1,000枚以上はユニクラフトがお得/国内企業に依頼してコストダウンができる方法

これまでいくつかの記事にて、国内外のプリント基板製造業者についてご紹介してきました。

今回は「ユニクラフト」様の例を交えながら、国内のPCB試作・製造業者への発注を前提として、国内でのプリント基板生産時にコスト低減を実現する方法についてご紹介します。

プリント基板の試作~少数生産の現状

昨今、KiCADをはじめとする無償で実用レベルの設計ができるEDAツールや、WEBサイト上のやり取りのみで発注ができる海外の安価な製造サービスなどの普及には、めざましいものがあります。

それにより、愛好家の作品やフリーランサーの小規模生産などであっても、さまざまな電子回路を世に広めることが可能になりました。

しかし2022年現在、いまだに終結が見えない感染症の再拡大や不安定な国際情勢により、さまざまな製品や物流へ影響を及ぼす事態が続いています。

家電や各種製品の大量生産の困難さは各地で回復が見られず、プリント基板の生産においてはメーカーの工場稼働の都合や供給先調整などが行われた結果、半導体部品の慢性的な供給不足が続いています。

日本貿易振興機構(JETRO)記事「半導体:需要急増、各国で供給能力強化を急ぐ」

上記の記事内でも触れられているように、世界各国で供給能力の強化が課題に上がっています。

しかしながら、一部の分野で使用される高性能な半導体は、いまだに需要の拡大に対して供給体制の回復が間にあっていません。
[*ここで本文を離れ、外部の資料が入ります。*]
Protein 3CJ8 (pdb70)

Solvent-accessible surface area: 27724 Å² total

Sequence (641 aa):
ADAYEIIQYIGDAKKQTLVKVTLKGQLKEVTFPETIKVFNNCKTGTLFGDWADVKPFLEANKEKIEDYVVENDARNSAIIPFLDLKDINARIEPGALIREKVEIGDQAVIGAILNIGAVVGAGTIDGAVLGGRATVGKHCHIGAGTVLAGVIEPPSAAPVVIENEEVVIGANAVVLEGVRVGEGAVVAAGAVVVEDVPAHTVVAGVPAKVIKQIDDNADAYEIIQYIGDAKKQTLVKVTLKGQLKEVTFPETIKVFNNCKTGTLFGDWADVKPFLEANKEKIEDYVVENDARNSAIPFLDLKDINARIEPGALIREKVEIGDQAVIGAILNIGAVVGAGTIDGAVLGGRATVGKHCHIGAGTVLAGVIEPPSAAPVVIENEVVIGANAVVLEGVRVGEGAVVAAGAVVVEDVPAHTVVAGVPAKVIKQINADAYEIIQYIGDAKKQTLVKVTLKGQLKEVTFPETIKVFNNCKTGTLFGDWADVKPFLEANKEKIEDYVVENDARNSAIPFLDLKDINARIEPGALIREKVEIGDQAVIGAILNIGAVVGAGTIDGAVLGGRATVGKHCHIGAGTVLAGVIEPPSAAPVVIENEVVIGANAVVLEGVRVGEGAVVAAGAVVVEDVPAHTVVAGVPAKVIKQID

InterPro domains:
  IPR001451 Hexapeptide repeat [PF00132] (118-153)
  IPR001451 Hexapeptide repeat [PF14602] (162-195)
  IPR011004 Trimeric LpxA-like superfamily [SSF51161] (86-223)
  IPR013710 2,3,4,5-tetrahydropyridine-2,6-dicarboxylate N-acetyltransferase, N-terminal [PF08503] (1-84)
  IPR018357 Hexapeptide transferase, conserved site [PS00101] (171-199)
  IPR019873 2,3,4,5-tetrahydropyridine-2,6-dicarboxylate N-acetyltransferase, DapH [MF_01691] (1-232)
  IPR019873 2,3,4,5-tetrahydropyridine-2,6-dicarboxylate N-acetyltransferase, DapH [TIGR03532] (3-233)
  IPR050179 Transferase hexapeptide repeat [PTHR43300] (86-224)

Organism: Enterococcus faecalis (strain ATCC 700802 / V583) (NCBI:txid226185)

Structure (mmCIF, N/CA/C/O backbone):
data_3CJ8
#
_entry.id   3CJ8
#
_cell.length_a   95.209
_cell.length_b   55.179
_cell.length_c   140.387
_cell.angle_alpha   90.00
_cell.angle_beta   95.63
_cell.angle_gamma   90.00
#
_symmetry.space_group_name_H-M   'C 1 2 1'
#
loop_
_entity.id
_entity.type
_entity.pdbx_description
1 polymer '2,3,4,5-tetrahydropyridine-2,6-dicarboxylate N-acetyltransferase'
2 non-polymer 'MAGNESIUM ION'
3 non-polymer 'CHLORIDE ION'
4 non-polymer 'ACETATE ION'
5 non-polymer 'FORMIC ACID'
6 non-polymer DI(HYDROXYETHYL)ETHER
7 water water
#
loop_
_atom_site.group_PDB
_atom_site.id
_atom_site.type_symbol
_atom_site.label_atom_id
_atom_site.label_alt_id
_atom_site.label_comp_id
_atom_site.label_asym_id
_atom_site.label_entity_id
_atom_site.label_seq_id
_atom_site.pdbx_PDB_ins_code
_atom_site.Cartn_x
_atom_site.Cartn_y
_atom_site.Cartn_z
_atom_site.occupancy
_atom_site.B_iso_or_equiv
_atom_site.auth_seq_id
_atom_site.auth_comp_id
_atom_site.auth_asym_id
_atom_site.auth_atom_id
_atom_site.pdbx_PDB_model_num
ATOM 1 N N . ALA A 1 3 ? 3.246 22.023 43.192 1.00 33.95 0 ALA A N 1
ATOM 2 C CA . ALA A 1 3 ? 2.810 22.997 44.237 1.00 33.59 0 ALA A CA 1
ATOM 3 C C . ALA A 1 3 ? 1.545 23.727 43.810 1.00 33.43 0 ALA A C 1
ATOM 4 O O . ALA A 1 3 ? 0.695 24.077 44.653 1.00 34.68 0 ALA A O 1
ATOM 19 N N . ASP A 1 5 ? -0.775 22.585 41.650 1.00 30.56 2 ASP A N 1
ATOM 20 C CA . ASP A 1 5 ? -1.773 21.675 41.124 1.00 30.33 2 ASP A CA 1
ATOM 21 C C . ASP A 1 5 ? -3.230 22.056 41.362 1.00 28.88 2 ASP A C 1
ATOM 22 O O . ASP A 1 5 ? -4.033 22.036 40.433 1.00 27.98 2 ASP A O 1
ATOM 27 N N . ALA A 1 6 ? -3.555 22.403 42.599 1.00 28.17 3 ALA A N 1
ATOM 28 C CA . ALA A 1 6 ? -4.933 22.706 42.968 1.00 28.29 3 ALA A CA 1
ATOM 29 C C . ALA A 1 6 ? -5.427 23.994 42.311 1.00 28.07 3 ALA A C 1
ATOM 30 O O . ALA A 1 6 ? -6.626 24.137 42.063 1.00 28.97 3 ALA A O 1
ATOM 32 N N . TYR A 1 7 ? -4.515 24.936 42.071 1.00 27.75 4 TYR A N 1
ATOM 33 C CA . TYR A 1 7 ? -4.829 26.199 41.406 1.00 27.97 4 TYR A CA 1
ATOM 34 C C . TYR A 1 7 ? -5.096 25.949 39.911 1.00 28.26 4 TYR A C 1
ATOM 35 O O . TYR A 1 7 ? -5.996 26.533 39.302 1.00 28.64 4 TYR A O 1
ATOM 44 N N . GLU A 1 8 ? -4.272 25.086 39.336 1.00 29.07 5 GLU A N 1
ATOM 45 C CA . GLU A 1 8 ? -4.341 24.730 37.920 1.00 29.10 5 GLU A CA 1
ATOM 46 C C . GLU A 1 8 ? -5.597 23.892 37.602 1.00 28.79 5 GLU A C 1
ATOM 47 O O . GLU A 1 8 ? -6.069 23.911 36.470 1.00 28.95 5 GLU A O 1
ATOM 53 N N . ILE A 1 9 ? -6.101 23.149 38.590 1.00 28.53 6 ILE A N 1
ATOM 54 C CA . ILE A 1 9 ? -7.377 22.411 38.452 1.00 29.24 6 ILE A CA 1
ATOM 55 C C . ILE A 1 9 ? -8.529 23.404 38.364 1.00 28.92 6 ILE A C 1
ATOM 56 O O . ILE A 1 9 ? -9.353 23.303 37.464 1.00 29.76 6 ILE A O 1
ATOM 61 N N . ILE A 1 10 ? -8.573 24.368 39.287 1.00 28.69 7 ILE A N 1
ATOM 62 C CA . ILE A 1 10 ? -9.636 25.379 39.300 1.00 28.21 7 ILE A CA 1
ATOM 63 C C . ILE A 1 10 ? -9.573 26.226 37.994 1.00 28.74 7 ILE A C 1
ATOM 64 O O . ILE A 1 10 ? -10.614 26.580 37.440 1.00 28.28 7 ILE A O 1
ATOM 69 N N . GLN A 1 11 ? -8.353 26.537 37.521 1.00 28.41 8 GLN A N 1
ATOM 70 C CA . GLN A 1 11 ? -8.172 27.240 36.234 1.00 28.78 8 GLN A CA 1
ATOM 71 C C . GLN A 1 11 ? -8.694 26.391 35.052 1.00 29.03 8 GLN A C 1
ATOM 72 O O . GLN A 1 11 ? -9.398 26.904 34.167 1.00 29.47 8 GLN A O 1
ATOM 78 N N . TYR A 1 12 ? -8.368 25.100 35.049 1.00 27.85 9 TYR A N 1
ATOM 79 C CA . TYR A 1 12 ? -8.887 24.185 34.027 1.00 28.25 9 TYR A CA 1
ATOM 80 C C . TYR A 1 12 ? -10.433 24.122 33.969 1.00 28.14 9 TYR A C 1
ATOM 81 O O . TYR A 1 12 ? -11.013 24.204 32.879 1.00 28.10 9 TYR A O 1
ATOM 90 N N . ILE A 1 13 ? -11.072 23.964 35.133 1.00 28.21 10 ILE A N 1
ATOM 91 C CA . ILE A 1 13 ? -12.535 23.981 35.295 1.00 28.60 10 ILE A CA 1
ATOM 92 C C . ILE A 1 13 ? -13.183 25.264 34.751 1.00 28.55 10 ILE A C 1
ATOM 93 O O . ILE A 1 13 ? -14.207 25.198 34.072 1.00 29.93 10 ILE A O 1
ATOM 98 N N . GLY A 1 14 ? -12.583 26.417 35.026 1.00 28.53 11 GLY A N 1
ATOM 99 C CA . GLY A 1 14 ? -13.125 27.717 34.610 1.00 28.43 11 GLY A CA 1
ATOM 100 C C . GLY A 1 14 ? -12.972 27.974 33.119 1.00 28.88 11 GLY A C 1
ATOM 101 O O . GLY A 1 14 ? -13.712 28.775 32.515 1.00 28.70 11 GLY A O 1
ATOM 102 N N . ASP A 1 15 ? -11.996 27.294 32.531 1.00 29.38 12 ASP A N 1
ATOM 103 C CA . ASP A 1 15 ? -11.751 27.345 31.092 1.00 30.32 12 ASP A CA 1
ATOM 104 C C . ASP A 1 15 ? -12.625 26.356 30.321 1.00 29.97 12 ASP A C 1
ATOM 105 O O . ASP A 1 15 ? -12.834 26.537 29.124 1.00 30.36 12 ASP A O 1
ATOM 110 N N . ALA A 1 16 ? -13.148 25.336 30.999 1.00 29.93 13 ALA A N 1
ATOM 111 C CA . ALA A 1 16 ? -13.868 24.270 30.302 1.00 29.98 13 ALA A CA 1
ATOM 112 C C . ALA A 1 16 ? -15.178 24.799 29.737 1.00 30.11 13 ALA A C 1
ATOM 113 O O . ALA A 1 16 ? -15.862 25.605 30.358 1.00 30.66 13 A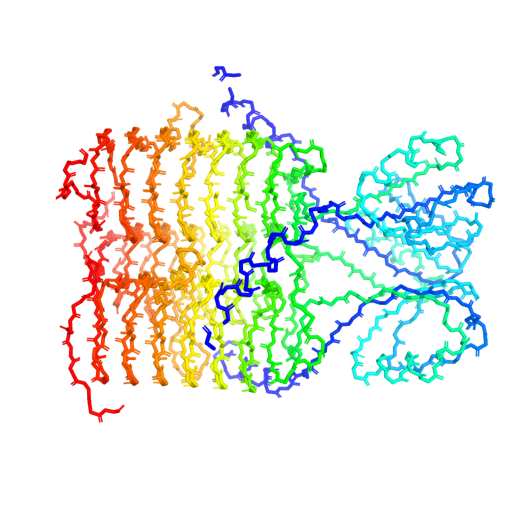LA A O 1
ATOM 115 N N . LYS A 1 17 ? -15.499 24.350 28.538 1.00 30.15 14 LYS A N 1
ATOM 116 C CA . LYS A 1 17 ? -16.653 24.821 27.807 1.00 30.84 14 LYS A CA 1
ATOM 117 C C . LYS A 1 17 ? -17.805 23.827 27.980 1.00 29.79 14 LYS A C 1
ATOM 118 O O . LYS A 1 17 ? -17.659 22.650 27.654 1.00 29.05 14 LYS A O 1
ATOM 124 N N . LYS A 1 18 ? -18.935 24.288 28.505 1.00 29.52 15 LYS A N 1
ATOM 125 C CA . LYS A 1 18 ? -20.119 23.437 28.616 1.00 30.43 15 LYS A CA 1
ATOM 126 C C . LYS A 1 18 ? -20.601 22.927 27.251 1.00 29.35 15 LYS A C 1
ATOM 127 O O . LYS A 1 18 ? -20.684 23.695 26.292 1.00 28.71 15 LYS A O 1
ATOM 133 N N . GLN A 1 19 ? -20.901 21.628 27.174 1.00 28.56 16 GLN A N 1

製造中止にこそなっていないものの、ロット供給でも数か月先、数個~10数個のサンプル的調達については事実上の後回し扱いとなっており、「一度在庫切れになったらいつ入手できるのか分からない」という状態の電子部品が数多く存在します。

電子回路を構成する電子部品においては、大小合わせれば世界中に数億種類と存在しているためつい意識から抜けがちになりますが、今は「量産を前提に開発している試作品が作れない」という事態がいとも簡単に起きるのです。

半導体部品の国際的な融通には、いまだ不安要素が拭えない

特にここ最近では、国家規模で特定の国への半導体部品輸出を制限する動きも起きるなど、国際的な調達の不安定さは今後さらに悪化する可能性も考えられます。

海外の製造業者もこの事態を深刻に捉えており、最近では「足りない部品は日本から送ってほしい」という提案や、それに対応する業者も数多く存在します。

試作程度の数量であればほとんど問題はないものの、数10枚、数100枚分の電子部品となると、輸出の手続きが省略できなくなることがあります。

また、マイコンボードとして有名な「RaspberryPi」シリーズが供給コントロールに踏みきったという事実上の供給制限が行われた例もあるように、海外業者に送ろうとしている電子部品が輸出規制品に該当し、極端な結果として違法行為を疑われてしまうリスクもゼロではありません。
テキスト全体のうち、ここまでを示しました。